------ INFORMATION GIVEN ------

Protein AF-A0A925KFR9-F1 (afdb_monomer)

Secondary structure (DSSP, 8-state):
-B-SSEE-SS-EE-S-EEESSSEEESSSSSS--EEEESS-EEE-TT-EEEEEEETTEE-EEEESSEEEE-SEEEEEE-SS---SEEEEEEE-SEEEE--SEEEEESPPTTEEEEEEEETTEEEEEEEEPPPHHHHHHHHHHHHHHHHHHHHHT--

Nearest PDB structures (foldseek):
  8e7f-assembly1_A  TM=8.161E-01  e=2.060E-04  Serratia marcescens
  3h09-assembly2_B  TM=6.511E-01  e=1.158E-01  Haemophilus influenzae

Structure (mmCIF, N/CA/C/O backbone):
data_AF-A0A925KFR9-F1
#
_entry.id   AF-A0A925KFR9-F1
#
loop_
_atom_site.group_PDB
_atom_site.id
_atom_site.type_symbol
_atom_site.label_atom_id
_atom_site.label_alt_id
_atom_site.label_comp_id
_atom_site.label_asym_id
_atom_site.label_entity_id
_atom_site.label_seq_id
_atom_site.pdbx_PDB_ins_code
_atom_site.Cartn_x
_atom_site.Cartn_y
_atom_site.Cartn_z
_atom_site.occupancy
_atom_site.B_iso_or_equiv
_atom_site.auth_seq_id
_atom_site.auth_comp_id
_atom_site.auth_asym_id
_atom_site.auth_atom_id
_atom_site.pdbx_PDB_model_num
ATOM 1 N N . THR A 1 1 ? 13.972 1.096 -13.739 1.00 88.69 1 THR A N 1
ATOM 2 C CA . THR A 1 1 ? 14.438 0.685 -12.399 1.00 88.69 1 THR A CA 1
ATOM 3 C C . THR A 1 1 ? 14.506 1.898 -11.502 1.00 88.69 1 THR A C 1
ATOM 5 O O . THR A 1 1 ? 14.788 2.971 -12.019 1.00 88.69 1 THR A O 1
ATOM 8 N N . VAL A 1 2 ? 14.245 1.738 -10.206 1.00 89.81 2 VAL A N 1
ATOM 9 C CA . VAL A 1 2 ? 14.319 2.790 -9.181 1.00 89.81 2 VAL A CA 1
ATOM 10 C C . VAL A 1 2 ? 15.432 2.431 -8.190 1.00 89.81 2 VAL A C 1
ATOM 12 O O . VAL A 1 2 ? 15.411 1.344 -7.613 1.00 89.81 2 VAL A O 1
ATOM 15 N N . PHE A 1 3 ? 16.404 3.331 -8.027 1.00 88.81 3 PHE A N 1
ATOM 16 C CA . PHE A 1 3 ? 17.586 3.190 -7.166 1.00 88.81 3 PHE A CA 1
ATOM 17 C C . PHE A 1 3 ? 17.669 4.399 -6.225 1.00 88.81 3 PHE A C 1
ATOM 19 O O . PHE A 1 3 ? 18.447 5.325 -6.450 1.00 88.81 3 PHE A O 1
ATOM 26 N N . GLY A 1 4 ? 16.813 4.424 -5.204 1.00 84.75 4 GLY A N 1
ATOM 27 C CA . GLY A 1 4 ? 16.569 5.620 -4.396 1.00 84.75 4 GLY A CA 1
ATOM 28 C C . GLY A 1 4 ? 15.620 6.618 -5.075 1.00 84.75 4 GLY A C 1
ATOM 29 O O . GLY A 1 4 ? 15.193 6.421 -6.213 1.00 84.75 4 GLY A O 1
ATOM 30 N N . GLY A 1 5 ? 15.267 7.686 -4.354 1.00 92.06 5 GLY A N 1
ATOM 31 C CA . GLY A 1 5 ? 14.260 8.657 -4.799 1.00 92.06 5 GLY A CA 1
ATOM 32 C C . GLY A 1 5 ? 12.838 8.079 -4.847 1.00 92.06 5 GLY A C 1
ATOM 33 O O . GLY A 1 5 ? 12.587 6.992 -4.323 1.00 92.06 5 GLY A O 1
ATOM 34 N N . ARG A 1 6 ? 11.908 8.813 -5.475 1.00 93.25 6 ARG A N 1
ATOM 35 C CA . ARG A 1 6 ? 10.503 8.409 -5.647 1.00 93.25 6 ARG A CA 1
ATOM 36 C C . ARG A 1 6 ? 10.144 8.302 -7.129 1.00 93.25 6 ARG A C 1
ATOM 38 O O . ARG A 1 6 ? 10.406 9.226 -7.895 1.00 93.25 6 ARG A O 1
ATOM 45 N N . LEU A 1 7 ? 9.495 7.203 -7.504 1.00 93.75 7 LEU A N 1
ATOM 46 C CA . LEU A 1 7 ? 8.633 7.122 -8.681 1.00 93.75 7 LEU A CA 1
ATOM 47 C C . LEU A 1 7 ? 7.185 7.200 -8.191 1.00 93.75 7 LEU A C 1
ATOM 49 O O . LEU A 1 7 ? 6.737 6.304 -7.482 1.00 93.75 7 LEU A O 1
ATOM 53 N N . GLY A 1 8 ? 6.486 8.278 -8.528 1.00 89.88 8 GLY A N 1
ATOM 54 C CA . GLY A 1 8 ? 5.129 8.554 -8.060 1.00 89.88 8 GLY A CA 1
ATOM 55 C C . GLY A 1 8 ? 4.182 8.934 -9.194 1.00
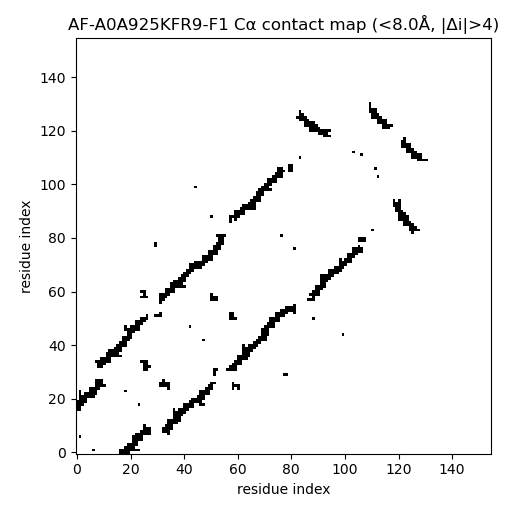 89.88 8 GLY A C 1
ATOM 56 O O . GLY A 1 8 ? 4.615 9.122 -10.335 1.00 89.88 8 GLY A O 1
ATOM 57 N N . GLY A 1 9 ? 2.903 9.080 -8.855 1.00 87.50 9 GLY A N 1
ATOM 58 C CA . GLY A 1 9 ? 1.890 9.682 -9.715 1.00 87.50 9 GLY A CA 1
ATOM 59 C C . GLY A 1 9 ? 1.022 8.704 -10.499 1.00 87.50 9 GLY A C 1
ATOM 60 O O . GLY A 1 9 ? 1.298 7.510 -10.625 1.00 87.50 9 GLY A O 1
ATOM 61 N N . SER A 1 10 ? -0.065 9.247 -11.046 1.00 92.19 10 SER A N 1
ATOM 62 C CA . SER A 1 10 ? -0.982 8.533 -11.941 1.00 92.19 10 SER A CA 1
ATOM 63 C C . SER A 1 10 ? -0.396 8.450 -13.347 1.00 92.19 10 SER A C 1
ATOM 65 O O . SER A 1 10 ? -0.735 9.240 -14.228 1.00 92.19 10 SER A O 1
ATOM 67 N N . THR A 1 11 ? 0.545 7.530 -13.545 1.00 91.94 11 THR A N 1
ATOM 68 C CA . THR A 1 11 ? 1.303 7.395 -14.794 1.00 91.94 11 THR A CA 1
ATOM 69 C C . THR A 1 11 ? 1.354 5.951 -15.287 1.00 91.94 11 THR A C 1
ATOM 71 O O . THR A 1 11 ? 0.896 5.022 -14.625 1.00 91.94 11 THR A O 1
ATOM 74 N N . THR A 1 12 ? 1.895 5.754 -16.490 1.00 96.25 12 THR A N 1
ATOM 75 C CA . THR A 1 12 ? 2.108 4.435 -17.092 1.00 96.25 12 THR A CA 1
ATOM 76 C C . THR A 1 12 ? 3.594 4.178 -17.314 1.00 96.25 12 THR A C 1
ATOM 78 O O . THR A 1 12 ? 4.275 4.936 -18.004 1.00 96.25 12 THR A O 1
ATOM 81 N N . VAL A 1 13 ? 4.090 3.060 -16.790 1.00 97.19 13 VAL A N 1
ATOM 82 C CA . VAL A 1 13 ? 5.424 2.532 -17.082 1.00 97.19 13 VAL A CA 1
ATOM 83 C C . VAL A 1 13 ? 5.315 1.513 -18.214 1.00 97.19 13 VAL A C 1
ATOM 85 O O . VAL A 1 13 ? 4.658 0.475 -18.093 1.00 97.19 13 VAL A O 1
ATOM 88 N N . LEU A 1 14 ? 5.992 1.804 -19.324 1.00 96.25 14 LEU A N 1
ATOM 89 C CA . LEU A 1 14 ? 6.101 0.885 -20.453 1.00 96.25 14 LEU A CA 1
ATOM 90 C C . LEU A 1 14 ? 7.165 -0.177 -20.142 1.00 96.25 14 LEU A C 1
ATOM 92 O O . LEU A 1 14 ? 8.362 0.104 -20.138 1.00 96.25 14 LEU A O 1
ATOM 96 N N . GLY A 1 15 ? 6.718 -1.405 -19.879 1.00 97.06 15 GLY A N 1
ATOM 97 C CA . GLY A 1 15 ? 7.583 -2.551 -19.597 1.00 97.06 15 GLY A CA 1
ATOM 98 C C . GLY A 1 15 ? 7.743 -2.853 -18.108 1.00 97.06 15 GLY A C 1
ATOM 99 O O . GLY A 1 15 ? 6.877 -2.540 -17.296 1.00 97.06 15 GLY A O 1
ATOM 100 N N . ASN A 1 16 ? 8.835 -3.537 -17.758 1.00
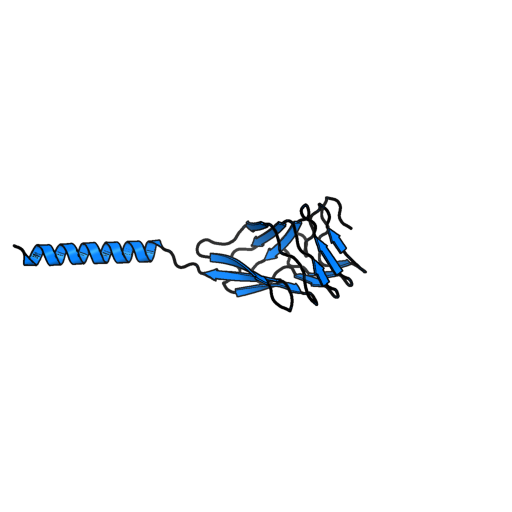 98.12 16 ASN A N 1
ATOM 101 C CA . ASN A 1 16 ? 9.058 -4.009 -16.392 1.00 98.12 16 ASN A CA 1
ATOM 102 C C . ASN A 1 16 ? 9.540 -2.879 -15.473 1.00 98.12 16 ASN A C 1
ATOM 104 O O . ASN A 1 16 ? 10.441 -2.11
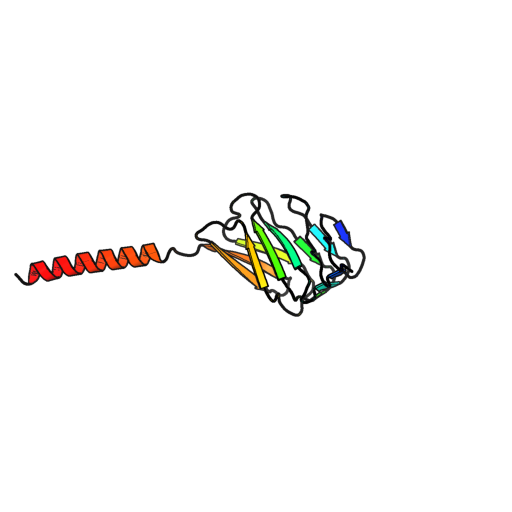4 -15.826 1.00 98.12 16 ASN A O 1
ATOM 108 N N . LEU A 1 17 ? 9.014 -2.851 -14.251 1.00 98.06 17 LEU A N 1
ATOM 109 C CA . LEU A 1 17 ? 9.433 -1.937 -13.196 1.00 98.06 17 LEU A CA 1
ATOM 110 C C . LEU A 1 17 ? 10.125 -2.712 -12.072 1.00 98.06 17 LEU A C 1
ATOM 112 O O . LEU A 1 17 ? 9.578 -3.648 -11.499 1.00 98.06 17 LEU A O 1
ATOM 116 N N . ARG A 1 18 ? 11.345 -2.300 -11.737 1.00 98.19 18 ARG A N 1
ATOM 117 C CA . ARG A 1 18 ? 12.127 -2.872 -10.639 1.00 98.19 18 ARG A CA 1
ATOM 118 C C . ARG A 1 18 ? 12.460 -1.779 -9.631 1.00 98.19 18 ARG A C 1
ATOM 120 O O . ARG A 1 18 ? 13.065 -0.784 -10.028 1.00 98.19 18 ARG A O 1
ATOM 127 N N . ASN A 1 19 ? 12.065 -1.959 -8.375 1.00 98.06 19 ASN A N 1
ATOM 128 C CA . ASN A 1 19 ? 12.376 -1.076 -7.257 1.00 98.06 19 ASN A CA 1
ATOM 129 C C . ASN A 1 19 ? 13.464 -1.708 -6.382 1.00 98.06 19 ASN A C 1
ATOM 131 O O . ASN A 1 19 ? 13.192 -2.667 -5.659 1.00 98.06 19 ASN A O 1
ATOM 135 N N . GLU A 1 20 ? 14.695 -1.208 -6.484 1.00 97.12 20 GLU A N 1
ATOM 136 C CA . GLU A 1 20 ? 15.840 -1.773 -5.761 1.00 97.12 20 GLU A CA 1
ATOM 137 C C . GLU A 1 20 ? 15.974 -1.209 -4.353 1.00 97.12 20 GLU A C 1
ATOM 139 O O . GLU A 1 20 ? 16.201 -1.967 -3.412 1.00 97.12 20 GLU A O 1
ATOM 144 N N . SER A 1 21 ? 15.830 0.110 -4.222 1.00 97.00 21 SER A N 1
ATOM 145 C CA . SER A 1 21 ? 16.057 0.832 -2.965 1.00 97.00 21 SER A CA 1
ATOM 146 C C . SER A 1 21 ? 15.309 2.166 -2.859 1.00 97.00 21 SER A C 1
ATOM 148 O O . SER A 1 21 ? 15.657 3.000 -2.026 1.00 97.00 21 SER A O 1
ATOM 150 N N . GLY A 1 22 ? 14.352 2.433 -3.754 1.00 97.00 22 GLY A N 1
ATOM 151 C CA . GLY A 1 22 ? 13.577 3.674 -3.741 1.00 97.00 22 GLY A CA 1
ATOM 152 C C . GLY A 1 22 ? 12.143 3.476 -3.268 1.00 97.00 22 GLY A C 1
ATOM 153 O O . GLY A 1 22 ? 11.750 2.396 -2.820 1.00 97.00 22 GLY A O 1
ATOM 154 N N . THR A 1 23 ? 11.353 4.532 -3.422 1.00 96.50 23 THR A N 1
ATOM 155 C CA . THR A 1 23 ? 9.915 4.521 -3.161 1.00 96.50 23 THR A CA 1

------

*EXERCISE OBJECTIVE*
Word for word, retype the lines in the entries above that run from the one with "ATOM 88 N N" through the one with "ATOM 146 C C". Both ends count; pictures do not.

*TASK RESULT*
ATOM 88 N N . LEU A 1 14 ? 5.992 1.804 -19.324 1.00 96.25 14 LEU A N 1
ATOM 89 C CA . LEU A 1 14 ? 6.101 0.885 -20.453 1.00 96.25 14 LEU A CA 1
ATOM 90 C C . LEU A 1 14 ? 7.165 -0.177 -20.142 1.00 96.25 14 LEU A C 1
ATOM 92 O O . LEU A 1 14 ? 8.362 0.104 -20.138 1.00 96.25 14 LEU A O 1
ATOM 96 N N . GLY A 1 15 ? 6.718 -1.405 -19.879 1.00 97.06 15 GLY A N 1
ATOM 97 C CA . GLY A 1 15 ? 7.583 -2.551 -19.597 1.00 97.06 15 GLY A CA 1
ATOM 98 C C . GLY A 1 15 ? 7.743 -2.853 -18.108 1.00 97.06 15 GLY A C 1
ATOM 99 O O . GLY A 1 15 ? 6.877 -2.540 -17.296 1.00 97.06 15 GLY A O 1
ATOM 100 N N . ASN A 1 16 ? 8.835 -3.537 -17.758 1.00
 98.12 16 ASN A N 1
ATOM 101 C CA . ASN A 1 16 ? 9.058 -4.009 -16.392 1.00 98.12 16 ASN A CA 1
ATOM 102 C C . ASN A 1 16 ? 9.540 -2.879 -15.473 1.00 98.12 16 ASN A C 1
ATOM 104 O O . ASN A 1 16 ? 10.441 -2.11
4 -15.826 1.00 98.12 16 ASN A O 1
ATOM 108 N N . LEU A 1 17 ? 9.014 -2.851 -14.251 1.00 98.06 17 LEU A N 1
ATOM 109 C CA . LEU A 1 17 ? 9.433 -1.937 -13.196 1.00 98.06 17 LEU A CA 1
ATOM 110 C C . LEU A 1 17 ? 10.125 -2.712 -12.072 1.00 98.06 17 LEU A C 1
ATOM 112 O O . LEU A 1 17 ? 9.578 -3.648 -11.499 1.00 98.06 17 LEU A O 1
ATOM 116 N N . ARG A 1 18 ? 11.345 -2.300 -11.737 1.00 98.19 18 ARG A N 1
ATOM 117 C CA . ARG A 1 18 ? 12.127 -2.872 -10.639 1.00 98.19 18 ARG A CA 1
ATOM 118 C C . ARG A 1 18 ? 12.460 -1.779 -9.631 1.00 98.19 18 ARG A C 1
ATOM 120 O O . ARG A 1 18 ? 13.065 -0.784 -10.028 1.00 98.19 18 ARG A O 1
ATOM 127 N N . ASN A 1 19 ? 12.065 -1.959 -8.375 1.00 98.06 19 ASN A N 1
ATOM 128 C CA . ASN A 1 19 ? 12.376 -1.076 -7.257 1.00 98.06 19 ASN A CA 1
ATOM 129 C C . ASN A 1 19 ? 13.464 -1.708 -6.382 1.00 98.06 19 ASN A C 1
ATOM 131 O O . ASN A 1 19 ? 13.192 -2.667 -5.659 1.00 98.06 19 ASN A O 1
ATOM 135 N N . GLU A 1 20 ? 14.695 -1.208 -6.484 1.00 97.12 20 GLU A N 1
ATOM 136 C CA . GLU A 1 20 ? 15.840 -1.773 -5.761 1.00 97.12 20 GLU A CA 1
ATOM 137 C C . GLU A 1 20 ? 15.974 -1.209 -4.353 1.00 97.12 20 GLU A C 1
ATOM 139 O O . GLU A 1 20 ? 16.201 -1.967 -3.412 1.00 97.12 20 GLU A O 1
ATOM 144 N N . SER A 1 21 ? 15.830 0.110 -4.222 1.00 97.00 21 SER A N 1
ATOM 145 C CA . SER A 1 21 ? 16.057 0.832 -2.965 1.00 97.00 21 SER A CA 1
ATOM 146 C C . SER A 1 21 ? 15.309 2.166 -2.859 1.00 97.00 21 SER A C 1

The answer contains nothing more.